-- Saved entries --
......
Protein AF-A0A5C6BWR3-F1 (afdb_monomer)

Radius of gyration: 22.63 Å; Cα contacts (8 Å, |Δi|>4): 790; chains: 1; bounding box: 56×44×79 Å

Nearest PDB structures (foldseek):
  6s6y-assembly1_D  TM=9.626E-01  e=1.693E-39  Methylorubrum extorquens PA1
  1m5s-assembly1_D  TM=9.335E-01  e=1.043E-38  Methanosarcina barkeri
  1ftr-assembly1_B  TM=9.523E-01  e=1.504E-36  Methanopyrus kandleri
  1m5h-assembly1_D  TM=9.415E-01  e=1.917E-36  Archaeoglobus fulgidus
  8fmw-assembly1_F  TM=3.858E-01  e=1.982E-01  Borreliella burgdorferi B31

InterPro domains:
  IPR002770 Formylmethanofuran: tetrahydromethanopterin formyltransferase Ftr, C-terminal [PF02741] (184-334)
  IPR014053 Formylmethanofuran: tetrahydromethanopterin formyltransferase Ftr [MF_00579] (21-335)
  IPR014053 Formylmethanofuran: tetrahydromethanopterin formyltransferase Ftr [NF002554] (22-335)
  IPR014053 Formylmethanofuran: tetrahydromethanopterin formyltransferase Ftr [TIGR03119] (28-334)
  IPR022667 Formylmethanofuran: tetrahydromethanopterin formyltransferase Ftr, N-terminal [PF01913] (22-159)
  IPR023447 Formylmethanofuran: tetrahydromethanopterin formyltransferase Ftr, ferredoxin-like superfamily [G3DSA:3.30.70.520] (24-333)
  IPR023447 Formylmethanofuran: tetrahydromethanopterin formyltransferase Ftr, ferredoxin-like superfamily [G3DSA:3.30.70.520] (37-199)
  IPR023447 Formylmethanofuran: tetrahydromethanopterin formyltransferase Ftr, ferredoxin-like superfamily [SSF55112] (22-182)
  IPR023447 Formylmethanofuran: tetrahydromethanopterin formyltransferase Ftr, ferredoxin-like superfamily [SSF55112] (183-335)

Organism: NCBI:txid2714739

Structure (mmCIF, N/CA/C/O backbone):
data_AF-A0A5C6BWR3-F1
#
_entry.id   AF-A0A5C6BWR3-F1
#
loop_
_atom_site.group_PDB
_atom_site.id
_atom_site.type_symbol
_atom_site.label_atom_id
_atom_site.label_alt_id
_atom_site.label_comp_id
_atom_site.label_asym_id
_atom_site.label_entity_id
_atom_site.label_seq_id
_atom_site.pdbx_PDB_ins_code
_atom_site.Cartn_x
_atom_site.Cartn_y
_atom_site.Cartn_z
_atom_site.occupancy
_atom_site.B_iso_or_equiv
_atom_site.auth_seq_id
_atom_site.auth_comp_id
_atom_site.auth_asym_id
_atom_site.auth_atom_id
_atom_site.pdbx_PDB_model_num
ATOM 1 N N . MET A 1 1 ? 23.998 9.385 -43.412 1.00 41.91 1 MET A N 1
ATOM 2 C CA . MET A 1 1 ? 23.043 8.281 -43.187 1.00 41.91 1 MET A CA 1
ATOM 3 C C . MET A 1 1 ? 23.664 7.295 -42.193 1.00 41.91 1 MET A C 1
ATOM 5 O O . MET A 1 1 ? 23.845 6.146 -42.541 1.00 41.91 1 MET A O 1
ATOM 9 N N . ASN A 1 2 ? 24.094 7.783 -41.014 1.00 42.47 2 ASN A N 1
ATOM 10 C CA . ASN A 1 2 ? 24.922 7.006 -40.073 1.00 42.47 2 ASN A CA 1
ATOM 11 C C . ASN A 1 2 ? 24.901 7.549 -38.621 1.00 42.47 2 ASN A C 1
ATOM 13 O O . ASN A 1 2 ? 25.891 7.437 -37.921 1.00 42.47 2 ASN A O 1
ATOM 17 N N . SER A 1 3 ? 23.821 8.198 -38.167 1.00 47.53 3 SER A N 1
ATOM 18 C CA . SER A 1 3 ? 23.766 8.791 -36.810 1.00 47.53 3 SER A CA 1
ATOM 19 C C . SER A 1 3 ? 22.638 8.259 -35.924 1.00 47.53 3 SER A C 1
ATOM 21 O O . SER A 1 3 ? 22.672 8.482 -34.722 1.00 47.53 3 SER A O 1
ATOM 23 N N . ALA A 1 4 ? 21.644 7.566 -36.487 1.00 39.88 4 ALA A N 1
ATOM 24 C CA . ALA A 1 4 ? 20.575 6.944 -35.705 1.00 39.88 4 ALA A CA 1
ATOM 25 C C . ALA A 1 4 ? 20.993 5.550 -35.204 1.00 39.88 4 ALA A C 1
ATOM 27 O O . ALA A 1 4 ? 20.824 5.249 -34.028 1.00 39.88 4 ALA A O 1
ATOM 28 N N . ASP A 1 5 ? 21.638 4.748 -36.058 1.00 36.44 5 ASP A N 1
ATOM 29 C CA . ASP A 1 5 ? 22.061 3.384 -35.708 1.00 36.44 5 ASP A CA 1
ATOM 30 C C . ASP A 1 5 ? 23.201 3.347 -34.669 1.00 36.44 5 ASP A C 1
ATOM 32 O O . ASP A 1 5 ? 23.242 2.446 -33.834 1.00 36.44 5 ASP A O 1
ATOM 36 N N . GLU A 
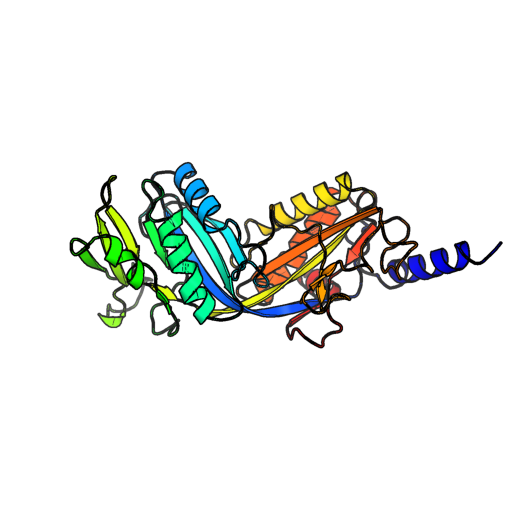1 6 ? 24.091 4.348 -34.648 1.00 36.38 6 GLU A N 1
ATOM 37 C CA . GLU A 1 6 ? 25.180 4.445 -33.656 1.00 36.38 6 GLU A CA 1
ATOM 38 C C . GLU A 1 6 ? 24.684 4.827 -32.249 1.00 36.38 6 GLU A C 1
ATOM 40 O O . GLU A 1 6 ? 25.209 4.324 -31.255 1.00 36.38 6 GLU A O 1
ATOM 45 N N . VAL A 1 7 ? 23.649 5.669 -32.148 1.00 44.06 7 VAL A N 1
ATOM 46 C CA . VAL A 1 7 ? 23.061 6.083 -30.859 1.00 44.06 7 VAL A CA 1
ATOM 47 C C . VAL A 1 7 ? 22.191 4.966 -30.281 1.00 44.06 7 VAL A C 1
ATOM 49 O O . VAL A 1 7 ? 22.315 4.646 -29.101 1.00 44.06 7 VAL A O 1
ATOM 52 N N . VAL A 1 8 ? 21.396 4.298 -31.127 1.00 41.22 8 VAL A N 1
ATOM 53 C CA . VAL A 1 8 ? 20.618 3.111 -30.733 1.00 41.22 8 VAL A CA 1
ATOM 54 C C . VAL A 1 8 ? 21.549 1.997 -30.241 1.00 41.22 8 VAL A C 1
ATOM 56 O O . VAL A 1 8 ? 21.293 1.423 -29.187 1.00 41.22 8 VAL A O 1
ATOM 59 N N . SER A 1 9 ? 22.669 1.762 -30.938 1.00 41.53 9 SER A N 1
ATOM 60 C CA . SER A 1 9 ? 23.713 0.799 -30.555 1.00 41.53 9 SER A CA 1
ATOM 61 C C . SER A 1 9 ? 24.334 1.095 -29.180 1.00 41.53 9 SER A C 1
ATOM 63 O O . SER A 1 9 ? 24.514 0.174 -28.379 1.00 41.53 9 SER A O 1
ATOM 65 N N . ALA A 1 10 ? 24.634 2.363 -28.874 1.00 46.97 10 ALA A N 1
ATOM 66 C CA . ALA A 1 10 ? 25.263 2.762 -27.612 1.00 46.97 10 ALA A CA 1
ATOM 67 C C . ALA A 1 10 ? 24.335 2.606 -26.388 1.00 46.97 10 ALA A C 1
......
-- Exercise description --
Set down again, word for word, the stretch of records from the line with "ATOM 17 N N" to the line with "ATOM 27 O O", both of those lines included.

-- The completed task --
ATOM 17 N N . SER A 1 3 ? 23.821 8.198 -38.167 1.00 47.53 3 SER A N 1
ATOM 18 C CA . SER A 1 3 ? 23.766 8.791 -36.810 1.00 47.53 3 SER A CA 1
ATOM 19 C C . SER A 1 3 ? 22.638 8.259 -35.924 1.00 47.53 3 SER A C 1
ATOM 21 O O . SER A 1 3 ? 22.672 8.482 -34.722 1.00 47.53 3 SER A O 1
ATOM 23 N N . ALA A 1 4 ? 21.644 7.566 -36.487 1.00 39.88 4 ALA A N 1
ATOM 24 C CA . ALA A 1 4 ? 20.575 6.944 -35.705 1.00 39.88 4 ALA A CA 1
ATOM 25 C C . ALA A 1 4 ? 20.993 5.550 -35.204 1.00 39.88 4 ALA A C 1
ATOM 27 O O . ALA A 1 4 ? 20.824 5.249 -34.028 1.00 39.88 4 ALA A O 1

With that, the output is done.